We are also pleased to announce our strategic agreement with Chevron and ConocoPhillips to jointly focus on advancing opportunities for beneficial reuse. Together, we will identify, develop and pilot proprietary and differentiated technologies for potential applications in non-consumptive agriculture, low-emission hydrogen production and direct air capture of atmospheric CO2.

Source.

Something this tells us is that as we close out 2023, among other things, ARIS’ water processing volumes likely are going higher. And, that brings additional scale to the company with probably the most volumes in the industry.

ARIS 3rd Qtr Highlights (ARIS)

Next we have the technology agreement with Water Standard, a privately held diversified water treatment equipment manufacturer, and high technology filtration equipment to include reverse osmosis and nanofiltration. While the details of this technology agreement were not disclosed, Water Standard makes just the type of equipment that will become useful in these partnerships with CVX and COP.

Water Standard advanced technology (Water Standard)

Additionally, they have brought a technology transfer steward into the fold with the hiring of Lisa Henthorne as Chief Scientist from Water Standard. This is the way to bring on new technology from outside.
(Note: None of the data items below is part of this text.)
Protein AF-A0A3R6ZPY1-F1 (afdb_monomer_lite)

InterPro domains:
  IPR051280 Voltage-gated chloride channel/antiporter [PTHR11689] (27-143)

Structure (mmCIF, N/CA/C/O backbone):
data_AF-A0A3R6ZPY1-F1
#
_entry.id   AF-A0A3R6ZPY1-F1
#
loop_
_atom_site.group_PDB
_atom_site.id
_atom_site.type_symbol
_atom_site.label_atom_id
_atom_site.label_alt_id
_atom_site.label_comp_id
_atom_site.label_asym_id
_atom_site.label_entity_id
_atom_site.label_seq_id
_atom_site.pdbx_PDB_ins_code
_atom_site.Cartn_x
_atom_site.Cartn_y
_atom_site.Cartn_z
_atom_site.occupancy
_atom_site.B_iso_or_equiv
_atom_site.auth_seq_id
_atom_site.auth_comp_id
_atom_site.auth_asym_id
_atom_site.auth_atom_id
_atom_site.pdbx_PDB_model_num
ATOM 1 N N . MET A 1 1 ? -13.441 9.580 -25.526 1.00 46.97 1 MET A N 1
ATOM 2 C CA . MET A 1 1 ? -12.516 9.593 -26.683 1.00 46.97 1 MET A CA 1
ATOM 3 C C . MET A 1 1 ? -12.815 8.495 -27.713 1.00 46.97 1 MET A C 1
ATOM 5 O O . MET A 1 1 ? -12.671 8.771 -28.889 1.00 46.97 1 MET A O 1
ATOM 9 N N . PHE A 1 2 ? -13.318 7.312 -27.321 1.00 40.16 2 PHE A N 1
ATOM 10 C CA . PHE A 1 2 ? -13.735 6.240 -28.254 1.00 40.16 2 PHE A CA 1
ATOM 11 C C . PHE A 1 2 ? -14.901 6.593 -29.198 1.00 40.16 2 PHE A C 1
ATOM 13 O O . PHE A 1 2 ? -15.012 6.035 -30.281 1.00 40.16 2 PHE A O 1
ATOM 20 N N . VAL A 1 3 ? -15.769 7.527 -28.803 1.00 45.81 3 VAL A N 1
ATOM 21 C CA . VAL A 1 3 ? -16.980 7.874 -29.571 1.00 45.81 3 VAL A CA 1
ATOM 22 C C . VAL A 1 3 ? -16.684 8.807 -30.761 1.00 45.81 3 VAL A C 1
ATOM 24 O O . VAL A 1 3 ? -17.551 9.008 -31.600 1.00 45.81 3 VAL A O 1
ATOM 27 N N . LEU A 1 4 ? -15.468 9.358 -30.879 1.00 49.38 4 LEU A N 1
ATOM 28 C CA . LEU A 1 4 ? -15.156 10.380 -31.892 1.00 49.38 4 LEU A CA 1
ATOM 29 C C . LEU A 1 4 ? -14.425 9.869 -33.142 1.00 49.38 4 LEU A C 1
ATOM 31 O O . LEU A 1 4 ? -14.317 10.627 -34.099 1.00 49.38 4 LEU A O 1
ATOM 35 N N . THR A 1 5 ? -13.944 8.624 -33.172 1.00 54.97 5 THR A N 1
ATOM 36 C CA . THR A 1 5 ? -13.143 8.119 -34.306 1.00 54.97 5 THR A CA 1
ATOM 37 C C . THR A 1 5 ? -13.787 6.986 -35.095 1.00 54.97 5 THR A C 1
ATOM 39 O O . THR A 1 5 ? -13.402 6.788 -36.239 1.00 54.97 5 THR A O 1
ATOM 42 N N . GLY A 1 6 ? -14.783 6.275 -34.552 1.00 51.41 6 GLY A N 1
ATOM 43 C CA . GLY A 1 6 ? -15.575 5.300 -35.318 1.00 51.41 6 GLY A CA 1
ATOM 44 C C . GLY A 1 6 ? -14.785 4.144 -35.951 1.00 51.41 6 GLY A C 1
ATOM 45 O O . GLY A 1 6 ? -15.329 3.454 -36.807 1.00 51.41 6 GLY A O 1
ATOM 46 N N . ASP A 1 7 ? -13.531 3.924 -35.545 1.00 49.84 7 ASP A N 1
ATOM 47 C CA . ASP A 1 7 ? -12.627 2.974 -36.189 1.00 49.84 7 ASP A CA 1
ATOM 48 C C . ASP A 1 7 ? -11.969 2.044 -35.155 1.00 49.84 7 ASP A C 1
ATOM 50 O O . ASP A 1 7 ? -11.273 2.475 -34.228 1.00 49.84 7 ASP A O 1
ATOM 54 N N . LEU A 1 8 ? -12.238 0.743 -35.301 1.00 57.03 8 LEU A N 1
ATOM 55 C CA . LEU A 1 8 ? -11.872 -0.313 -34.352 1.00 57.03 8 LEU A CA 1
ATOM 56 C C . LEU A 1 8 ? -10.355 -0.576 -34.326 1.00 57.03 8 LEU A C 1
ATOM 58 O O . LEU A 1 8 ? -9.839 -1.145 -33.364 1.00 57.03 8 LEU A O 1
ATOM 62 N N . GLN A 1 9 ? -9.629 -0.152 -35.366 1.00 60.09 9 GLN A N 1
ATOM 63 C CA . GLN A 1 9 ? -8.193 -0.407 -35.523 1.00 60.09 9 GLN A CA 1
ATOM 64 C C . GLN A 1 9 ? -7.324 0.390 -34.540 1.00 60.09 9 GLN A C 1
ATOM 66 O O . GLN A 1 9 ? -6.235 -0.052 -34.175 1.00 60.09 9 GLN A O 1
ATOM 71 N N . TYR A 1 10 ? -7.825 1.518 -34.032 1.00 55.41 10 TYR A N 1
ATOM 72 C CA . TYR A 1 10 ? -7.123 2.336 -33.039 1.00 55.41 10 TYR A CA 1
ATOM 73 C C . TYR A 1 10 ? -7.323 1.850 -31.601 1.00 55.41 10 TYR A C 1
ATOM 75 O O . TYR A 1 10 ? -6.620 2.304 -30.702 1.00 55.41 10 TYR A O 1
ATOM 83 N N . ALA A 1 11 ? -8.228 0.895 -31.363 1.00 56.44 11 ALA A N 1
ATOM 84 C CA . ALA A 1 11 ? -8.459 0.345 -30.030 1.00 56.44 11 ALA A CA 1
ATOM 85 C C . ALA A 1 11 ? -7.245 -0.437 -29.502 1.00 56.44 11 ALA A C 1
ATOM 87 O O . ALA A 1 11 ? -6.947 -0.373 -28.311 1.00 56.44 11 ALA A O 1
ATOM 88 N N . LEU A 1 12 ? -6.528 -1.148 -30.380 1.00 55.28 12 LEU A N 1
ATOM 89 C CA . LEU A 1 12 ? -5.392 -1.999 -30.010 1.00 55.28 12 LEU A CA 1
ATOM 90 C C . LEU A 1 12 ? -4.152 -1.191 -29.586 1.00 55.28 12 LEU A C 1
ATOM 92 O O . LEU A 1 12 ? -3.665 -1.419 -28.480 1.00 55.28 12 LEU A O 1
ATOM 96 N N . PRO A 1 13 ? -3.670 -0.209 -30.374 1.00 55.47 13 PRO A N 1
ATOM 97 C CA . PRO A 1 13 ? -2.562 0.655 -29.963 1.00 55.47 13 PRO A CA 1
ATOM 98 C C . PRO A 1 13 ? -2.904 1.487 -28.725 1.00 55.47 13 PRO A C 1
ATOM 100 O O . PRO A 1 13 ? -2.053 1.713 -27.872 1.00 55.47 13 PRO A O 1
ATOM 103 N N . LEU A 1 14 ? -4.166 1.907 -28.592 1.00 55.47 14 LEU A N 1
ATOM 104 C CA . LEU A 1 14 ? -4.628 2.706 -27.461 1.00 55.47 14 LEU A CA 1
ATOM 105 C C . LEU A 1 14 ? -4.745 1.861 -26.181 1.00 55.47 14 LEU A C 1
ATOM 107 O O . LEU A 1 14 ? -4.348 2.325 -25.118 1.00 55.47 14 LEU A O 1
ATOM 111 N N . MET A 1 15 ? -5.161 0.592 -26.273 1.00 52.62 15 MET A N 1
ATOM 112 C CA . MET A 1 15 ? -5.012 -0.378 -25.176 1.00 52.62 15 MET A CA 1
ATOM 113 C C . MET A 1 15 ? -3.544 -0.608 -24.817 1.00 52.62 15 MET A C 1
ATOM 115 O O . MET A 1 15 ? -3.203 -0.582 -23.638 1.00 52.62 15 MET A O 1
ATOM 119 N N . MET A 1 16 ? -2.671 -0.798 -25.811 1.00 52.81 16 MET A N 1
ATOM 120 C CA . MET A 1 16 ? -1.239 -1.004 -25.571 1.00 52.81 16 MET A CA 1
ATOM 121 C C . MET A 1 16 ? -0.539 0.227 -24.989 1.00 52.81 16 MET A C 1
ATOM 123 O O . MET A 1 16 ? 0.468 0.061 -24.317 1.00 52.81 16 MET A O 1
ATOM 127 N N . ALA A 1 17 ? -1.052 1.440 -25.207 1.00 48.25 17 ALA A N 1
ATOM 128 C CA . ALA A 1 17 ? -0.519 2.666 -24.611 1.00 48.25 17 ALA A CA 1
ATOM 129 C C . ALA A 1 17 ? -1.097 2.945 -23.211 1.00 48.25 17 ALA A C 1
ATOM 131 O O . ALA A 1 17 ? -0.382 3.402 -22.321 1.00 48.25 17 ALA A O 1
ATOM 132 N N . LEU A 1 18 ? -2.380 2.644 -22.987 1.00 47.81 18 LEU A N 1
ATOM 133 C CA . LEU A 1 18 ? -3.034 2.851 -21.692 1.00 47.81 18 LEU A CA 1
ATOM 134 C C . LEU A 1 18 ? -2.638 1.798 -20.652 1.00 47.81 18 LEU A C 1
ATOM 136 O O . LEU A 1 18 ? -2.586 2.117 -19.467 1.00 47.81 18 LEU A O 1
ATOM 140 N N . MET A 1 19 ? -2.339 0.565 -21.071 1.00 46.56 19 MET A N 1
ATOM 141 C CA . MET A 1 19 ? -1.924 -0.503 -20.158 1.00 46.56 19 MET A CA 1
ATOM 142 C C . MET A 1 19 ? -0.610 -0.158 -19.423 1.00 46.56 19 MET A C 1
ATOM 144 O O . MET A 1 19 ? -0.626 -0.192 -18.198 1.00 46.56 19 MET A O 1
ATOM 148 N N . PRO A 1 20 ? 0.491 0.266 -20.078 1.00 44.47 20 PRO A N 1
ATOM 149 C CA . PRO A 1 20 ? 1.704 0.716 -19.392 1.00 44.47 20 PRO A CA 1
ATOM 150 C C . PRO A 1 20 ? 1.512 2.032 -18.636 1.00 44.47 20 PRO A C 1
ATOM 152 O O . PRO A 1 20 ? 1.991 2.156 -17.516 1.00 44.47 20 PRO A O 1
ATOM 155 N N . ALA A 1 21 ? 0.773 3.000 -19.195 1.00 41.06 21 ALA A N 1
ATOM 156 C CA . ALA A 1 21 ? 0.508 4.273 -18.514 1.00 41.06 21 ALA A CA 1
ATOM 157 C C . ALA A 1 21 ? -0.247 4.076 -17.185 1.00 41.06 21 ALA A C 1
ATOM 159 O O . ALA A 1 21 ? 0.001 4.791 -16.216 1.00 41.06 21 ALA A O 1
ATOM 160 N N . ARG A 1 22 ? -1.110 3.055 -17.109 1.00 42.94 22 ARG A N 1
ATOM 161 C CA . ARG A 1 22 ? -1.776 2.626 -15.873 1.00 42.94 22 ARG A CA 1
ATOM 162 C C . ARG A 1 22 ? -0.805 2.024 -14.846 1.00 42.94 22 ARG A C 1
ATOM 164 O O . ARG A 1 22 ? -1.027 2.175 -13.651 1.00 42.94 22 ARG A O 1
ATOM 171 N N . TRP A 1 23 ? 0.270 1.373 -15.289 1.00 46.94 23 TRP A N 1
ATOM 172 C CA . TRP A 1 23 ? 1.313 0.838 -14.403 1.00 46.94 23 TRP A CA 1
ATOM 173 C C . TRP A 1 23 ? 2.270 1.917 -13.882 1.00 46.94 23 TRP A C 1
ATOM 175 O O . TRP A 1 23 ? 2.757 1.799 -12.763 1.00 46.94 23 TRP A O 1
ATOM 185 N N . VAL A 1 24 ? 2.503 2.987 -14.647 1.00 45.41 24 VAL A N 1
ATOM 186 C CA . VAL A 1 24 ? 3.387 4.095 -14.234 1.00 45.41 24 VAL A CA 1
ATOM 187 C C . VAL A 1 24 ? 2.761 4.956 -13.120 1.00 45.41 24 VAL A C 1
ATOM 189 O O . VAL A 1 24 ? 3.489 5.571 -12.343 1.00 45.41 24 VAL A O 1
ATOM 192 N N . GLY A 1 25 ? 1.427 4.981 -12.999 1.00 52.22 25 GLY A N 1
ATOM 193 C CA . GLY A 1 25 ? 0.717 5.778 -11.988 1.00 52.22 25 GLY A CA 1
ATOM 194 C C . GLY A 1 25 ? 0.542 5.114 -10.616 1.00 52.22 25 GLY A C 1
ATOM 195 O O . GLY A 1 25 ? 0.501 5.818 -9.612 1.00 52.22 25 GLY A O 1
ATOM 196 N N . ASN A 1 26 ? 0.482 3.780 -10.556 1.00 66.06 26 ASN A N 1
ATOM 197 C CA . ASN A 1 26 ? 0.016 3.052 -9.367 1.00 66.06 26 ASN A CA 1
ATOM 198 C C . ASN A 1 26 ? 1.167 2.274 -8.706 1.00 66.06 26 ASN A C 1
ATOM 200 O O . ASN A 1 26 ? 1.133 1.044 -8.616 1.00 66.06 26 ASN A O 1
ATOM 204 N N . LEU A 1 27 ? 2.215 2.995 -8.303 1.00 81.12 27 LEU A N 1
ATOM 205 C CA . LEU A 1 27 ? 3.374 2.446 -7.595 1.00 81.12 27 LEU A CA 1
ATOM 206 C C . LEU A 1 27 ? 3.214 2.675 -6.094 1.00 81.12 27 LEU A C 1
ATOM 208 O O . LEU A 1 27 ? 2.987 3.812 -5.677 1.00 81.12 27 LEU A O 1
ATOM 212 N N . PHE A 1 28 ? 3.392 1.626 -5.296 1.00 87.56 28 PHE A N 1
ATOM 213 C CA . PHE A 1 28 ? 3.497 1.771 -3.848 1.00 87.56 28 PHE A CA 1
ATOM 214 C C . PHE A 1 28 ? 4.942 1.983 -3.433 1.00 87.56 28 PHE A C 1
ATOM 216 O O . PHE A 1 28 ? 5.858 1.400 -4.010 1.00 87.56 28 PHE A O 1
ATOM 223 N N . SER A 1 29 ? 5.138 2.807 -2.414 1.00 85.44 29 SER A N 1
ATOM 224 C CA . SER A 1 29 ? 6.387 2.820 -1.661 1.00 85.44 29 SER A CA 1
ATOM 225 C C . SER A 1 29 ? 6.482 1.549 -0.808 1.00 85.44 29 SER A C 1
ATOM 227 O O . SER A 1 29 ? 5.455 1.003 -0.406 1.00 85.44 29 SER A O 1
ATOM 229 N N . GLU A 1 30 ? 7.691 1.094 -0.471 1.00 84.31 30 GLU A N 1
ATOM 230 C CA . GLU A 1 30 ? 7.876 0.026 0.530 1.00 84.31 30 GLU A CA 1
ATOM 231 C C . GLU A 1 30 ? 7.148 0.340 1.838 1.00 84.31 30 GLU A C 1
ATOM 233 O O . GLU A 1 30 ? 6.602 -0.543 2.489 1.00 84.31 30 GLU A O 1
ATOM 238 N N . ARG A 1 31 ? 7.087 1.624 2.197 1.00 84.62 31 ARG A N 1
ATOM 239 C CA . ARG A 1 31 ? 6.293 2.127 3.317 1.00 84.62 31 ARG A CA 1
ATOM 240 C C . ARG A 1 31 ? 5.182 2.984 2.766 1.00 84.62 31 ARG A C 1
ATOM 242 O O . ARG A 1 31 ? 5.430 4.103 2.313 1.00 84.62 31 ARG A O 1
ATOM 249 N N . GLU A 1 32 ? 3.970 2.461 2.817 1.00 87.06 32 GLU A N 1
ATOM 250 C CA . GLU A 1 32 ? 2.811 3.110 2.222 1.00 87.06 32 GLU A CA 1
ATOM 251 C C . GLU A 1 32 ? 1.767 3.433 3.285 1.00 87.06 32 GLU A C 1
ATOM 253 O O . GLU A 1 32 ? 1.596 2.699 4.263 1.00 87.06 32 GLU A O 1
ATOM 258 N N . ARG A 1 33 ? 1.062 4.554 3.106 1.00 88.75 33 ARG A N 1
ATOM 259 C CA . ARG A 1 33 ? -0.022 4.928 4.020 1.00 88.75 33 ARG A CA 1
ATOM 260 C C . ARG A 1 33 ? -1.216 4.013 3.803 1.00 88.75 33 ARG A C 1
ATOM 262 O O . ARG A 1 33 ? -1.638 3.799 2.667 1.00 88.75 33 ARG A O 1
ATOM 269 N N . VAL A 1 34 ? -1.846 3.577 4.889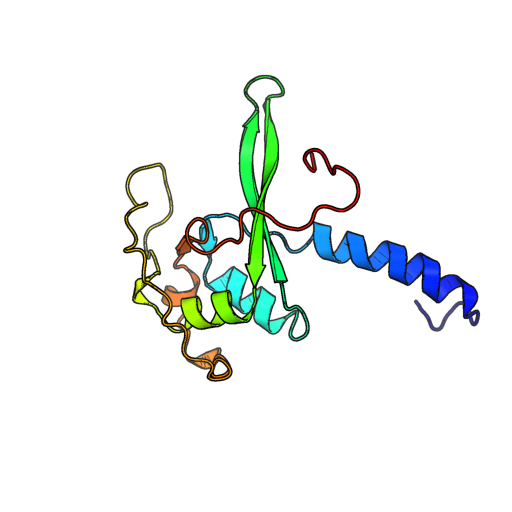 1.00 90.81 34 VAL A N 1
ATOM 270 C CA . VAL A 1 34 ? -3.097 2.805 4.853 1.00 90.81 34 VAL A CA 1
ATOM 271 C C . VAL A 1 34 ? -4.155 3.534 4.021 1.00 90.81 34 VAL A C 1
ATOM 273 O O . VAL A 1 34 ? -4.823 2.914 3.199 1.00 90.81 34 VAL A O 1
ATOM 276 N N . GLY A 1 35 ? -4.271 4.859 4.160 1.00 90.19 35 GLY A N 1
ATOM 277 C CA . GLY A 1 35 ? -5.179 5.670 3.349 1.00 90.19 35 GLY A CA 1
ATOM 278 C C . GLY A 1 35 ? -4.924 5.564 1.841 1.00 90.19 35 GLY A C 1
ATOM 279 O O . GLY A 1 35 ? -5.882 5.417 1.084 1.00 90.19 35 GLY A O 1
ATOM 280 N N . THR A 1 36 ? -3.657 5.575 1.408 1.00 90.00 36 THR A N 1
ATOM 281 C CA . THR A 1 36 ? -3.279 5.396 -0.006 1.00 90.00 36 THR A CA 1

If it comes without a champion who understands it and has the authority to move key initiatives forward, it can languish.
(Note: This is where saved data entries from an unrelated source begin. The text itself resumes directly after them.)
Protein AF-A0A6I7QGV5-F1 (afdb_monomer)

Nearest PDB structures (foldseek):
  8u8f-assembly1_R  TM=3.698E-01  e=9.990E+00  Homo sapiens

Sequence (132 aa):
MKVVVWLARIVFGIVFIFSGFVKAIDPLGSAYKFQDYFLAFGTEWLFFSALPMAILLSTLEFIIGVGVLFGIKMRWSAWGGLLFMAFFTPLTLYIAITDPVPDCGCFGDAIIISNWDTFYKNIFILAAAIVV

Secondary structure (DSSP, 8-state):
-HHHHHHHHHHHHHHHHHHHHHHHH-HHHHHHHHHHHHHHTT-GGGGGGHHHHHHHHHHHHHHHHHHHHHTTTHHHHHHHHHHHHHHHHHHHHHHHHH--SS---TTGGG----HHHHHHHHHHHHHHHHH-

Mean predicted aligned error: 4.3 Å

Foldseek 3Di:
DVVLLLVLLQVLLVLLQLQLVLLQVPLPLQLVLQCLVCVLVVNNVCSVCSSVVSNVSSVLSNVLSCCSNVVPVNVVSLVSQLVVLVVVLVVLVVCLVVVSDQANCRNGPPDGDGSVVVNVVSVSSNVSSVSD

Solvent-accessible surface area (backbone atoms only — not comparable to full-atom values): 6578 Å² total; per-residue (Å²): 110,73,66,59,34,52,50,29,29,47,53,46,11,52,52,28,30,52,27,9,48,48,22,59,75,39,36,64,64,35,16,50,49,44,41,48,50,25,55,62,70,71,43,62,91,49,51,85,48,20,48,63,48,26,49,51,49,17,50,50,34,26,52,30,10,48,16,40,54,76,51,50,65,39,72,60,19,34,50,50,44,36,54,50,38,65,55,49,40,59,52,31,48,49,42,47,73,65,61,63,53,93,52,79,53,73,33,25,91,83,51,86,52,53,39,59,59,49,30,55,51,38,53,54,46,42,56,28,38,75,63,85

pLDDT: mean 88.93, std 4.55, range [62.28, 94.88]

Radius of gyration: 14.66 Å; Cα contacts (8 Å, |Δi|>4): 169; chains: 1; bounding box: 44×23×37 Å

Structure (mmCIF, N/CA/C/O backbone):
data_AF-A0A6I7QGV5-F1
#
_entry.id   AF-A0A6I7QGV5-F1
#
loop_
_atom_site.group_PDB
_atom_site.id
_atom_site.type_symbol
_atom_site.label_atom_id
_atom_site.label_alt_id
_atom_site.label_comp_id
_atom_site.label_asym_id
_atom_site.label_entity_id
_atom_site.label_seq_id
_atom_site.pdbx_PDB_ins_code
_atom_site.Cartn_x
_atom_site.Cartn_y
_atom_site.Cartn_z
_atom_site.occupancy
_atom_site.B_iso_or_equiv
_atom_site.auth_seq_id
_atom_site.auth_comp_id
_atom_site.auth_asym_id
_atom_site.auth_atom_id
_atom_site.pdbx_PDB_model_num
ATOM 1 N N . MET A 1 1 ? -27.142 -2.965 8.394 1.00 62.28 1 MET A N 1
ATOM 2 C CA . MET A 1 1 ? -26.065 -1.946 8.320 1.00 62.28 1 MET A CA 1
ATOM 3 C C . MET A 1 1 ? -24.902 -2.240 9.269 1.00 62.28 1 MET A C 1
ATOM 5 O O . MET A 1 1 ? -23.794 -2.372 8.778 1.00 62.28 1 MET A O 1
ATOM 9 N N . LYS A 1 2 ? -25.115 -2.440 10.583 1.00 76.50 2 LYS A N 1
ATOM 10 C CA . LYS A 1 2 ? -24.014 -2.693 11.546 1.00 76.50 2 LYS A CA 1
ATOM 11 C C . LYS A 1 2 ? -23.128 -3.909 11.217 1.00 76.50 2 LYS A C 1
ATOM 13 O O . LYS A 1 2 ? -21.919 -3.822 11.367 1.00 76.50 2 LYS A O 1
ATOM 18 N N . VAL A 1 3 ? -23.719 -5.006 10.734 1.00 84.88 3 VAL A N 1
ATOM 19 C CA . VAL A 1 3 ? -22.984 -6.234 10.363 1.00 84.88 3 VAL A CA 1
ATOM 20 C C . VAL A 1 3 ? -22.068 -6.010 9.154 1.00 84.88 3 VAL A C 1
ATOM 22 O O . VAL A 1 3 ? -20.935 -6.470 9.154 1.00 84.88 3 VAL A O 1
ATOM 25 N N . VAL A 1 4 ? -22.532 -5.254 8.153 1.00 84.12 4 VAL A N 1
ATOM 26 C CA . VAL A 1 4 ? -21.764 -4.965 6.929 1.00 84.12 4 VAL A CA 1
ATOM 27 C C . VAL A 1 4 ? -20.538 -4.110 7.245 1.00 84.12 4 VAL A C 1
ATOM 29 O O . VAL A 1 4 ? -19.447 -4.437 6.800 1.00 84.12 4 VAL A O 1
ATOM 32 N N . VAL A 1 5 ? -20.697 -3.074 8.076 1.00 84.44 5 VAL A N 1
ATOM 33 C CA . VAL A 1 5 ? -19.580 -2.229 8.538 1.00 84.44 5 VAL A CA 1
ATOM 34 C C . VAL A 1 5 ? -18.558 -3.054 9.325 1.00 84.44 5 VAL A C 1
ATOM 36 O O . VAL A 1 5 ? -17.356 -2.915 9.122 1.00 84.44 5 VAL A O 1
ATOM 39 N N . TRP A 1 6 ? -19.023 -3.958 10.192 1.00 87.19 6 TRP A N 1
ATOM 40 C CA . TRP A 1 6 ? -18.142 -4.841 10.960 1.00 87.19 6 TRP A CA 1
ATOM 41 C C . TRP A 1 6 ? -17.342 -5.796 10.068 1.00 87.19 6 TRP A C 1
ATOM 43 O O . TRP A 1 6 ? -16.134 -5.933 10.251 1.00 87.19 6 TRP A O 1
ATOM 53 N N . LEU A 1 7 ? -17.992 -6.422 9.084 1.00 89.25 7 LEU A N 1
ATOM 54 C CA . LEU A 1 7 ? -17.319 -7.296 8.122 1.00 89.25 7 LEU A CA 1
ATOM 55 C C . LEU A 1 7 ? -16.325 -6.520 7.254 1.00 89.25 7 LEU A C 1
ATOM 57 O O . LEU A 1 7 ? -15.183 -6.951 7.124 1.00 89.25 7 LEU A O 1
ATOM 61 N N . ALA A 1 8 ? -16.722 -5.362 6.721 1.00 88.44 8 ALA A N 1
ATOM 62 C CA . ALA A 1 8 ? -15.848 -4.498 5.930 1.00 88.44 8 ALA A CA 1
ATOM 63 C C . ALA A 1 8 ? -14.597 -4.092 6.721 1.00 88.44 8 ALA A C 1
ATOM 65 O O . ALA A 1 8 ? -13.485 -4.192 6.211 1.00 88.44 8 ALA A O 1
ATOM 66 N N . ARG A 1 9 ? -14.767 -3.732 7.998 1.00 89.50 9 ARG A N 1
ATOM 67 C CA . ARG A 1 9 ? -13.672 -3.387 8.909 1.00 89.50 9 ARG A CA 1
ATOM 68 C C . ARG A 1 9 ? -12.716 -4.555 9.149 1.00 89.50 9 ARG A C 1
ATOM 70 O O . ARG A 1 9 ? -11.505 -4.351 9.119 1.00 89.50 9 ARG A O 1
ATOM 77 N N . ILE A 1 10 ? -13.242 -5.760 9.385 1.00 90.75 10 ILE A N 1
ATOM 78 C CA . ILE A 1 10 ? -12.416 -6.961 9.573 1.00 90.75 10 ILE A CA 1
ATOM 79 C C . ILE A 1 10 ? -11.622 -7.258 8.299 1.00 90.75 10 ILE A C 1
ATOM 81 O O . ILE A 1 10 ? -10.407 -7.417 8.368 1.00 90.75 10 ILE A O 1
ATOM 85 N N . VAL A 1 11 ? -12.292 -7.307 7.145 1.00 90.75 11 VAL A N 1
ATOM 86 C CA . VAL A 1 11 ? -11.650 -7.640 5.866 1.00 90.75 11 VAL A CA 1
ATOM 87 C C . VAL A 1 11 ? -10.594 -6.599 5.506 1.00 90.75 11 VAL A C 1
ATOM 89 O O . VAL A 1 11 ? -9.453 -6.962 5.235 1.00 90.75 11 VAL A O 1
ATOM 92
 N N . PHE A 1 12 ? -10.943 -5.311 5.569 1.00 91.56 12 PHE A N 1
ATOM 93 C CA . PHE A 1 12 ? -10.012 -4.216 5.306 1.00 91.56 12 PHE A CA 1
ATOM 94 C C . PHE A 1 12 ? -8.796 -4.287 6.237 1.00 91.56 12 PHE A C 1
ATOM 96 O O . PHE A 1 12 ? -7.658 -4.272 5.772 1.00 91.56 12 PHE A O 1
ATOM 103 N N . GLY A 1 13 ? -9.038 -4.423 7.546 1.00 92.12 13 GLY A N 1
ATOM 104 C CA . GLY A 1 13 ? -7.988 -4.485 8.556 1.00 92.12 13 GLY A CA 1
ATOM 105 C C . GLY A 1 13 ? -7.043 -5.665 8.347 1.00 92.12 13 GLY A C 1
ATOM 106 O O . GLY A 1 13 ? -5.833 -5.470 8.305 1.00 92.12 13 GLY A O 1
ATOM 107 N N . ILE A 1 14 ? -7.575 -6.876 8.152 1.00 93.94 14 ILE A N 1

Finally let’s not forget the underpinning of all this interest in water reclamation, hydrogen production, and carbon capture. The Inflation Reduction Act of 2022, provides direct funding and tax credits more many of these initiatives. Future revenue streams will be enhanced from government largesse for many years.

Q3 2022 Results

Revenues grew 20% QoQ to $90.5 mm, while EBITDA rose a modest 8% to $35 mm. A one-off working capital build related funding newly acquired major contracts contributed to this result. LT Debt stood at $393 mm with cash at $25 mm. Liquidity stood at $165 mm inclusive of their RCA which is being tapped to help fund the Chevron buildout. ARIS is also paying a small, $0.43 dividend on an annual basis, currently yielding 2.7%.

Guidance for 2023

Stephan Tompsett, CFO commented on the outlook for 2023-

Recent industry reports and initial production targets from some of our large customers indicate 15% to 25% year-over-year oil production increases in the areas in which we operate for 2023. We expect to grow alongside this increasing production and look forward to providing an update to our 2023 outlook when we provide our fourth quarter ‘22 results.

Source.

Risks

I don’t see a lot downside for Aris Water Solutions, Inc. stock. Their core business-frac and produced water treatment is programmed for growth. Particularly produced water and derivatives that come from the just beginning initiatives. This business is not tied to rig count.

The primary risk I see is continued dead money as investors shun the stock, tying it to the rig count. This risk should diminish as volumes increase during the year as previously discussed.

Your takeaway

Let’s understand something, water is precious and becoming scarcer. The map below from the Drought office of the U.S. government is illustrative. This has real world implications for many U.S. cities. They are running out of water.

Drought monitor (Drought.gov)

Against that context, the steps ARIS is taking to tie up big volumes of water start to make sense. It also perhaps gives us a look into how analysts may be viewing the company and giving it a higher multiple than they would for a company with strict oilfield prospects. ARIS has clearly set its sights on a bifurcation into a more technological approach to water management.

If you can see past the next couple of quarters, ARIS might be a good bet for growth. They are shedding their oilfield startup status, and appear to be on track to be valued as a technology player in the environmental space, like Clean Harbors (CLH), trading at 13.5X forward EV/EBITDA, or recently acquired at 28X earnings Evoqua Water Technologies, (AQUA) and 18X EV/EBITDA by Xylem Inc. (XYL) itself trading at 23X EV/EBITDA.

Multiples get higher the farther you go from the oilfield! (Now, I still don’t think they rate a higher multiple than Halliburton-which is also a tech company, but that’s life.)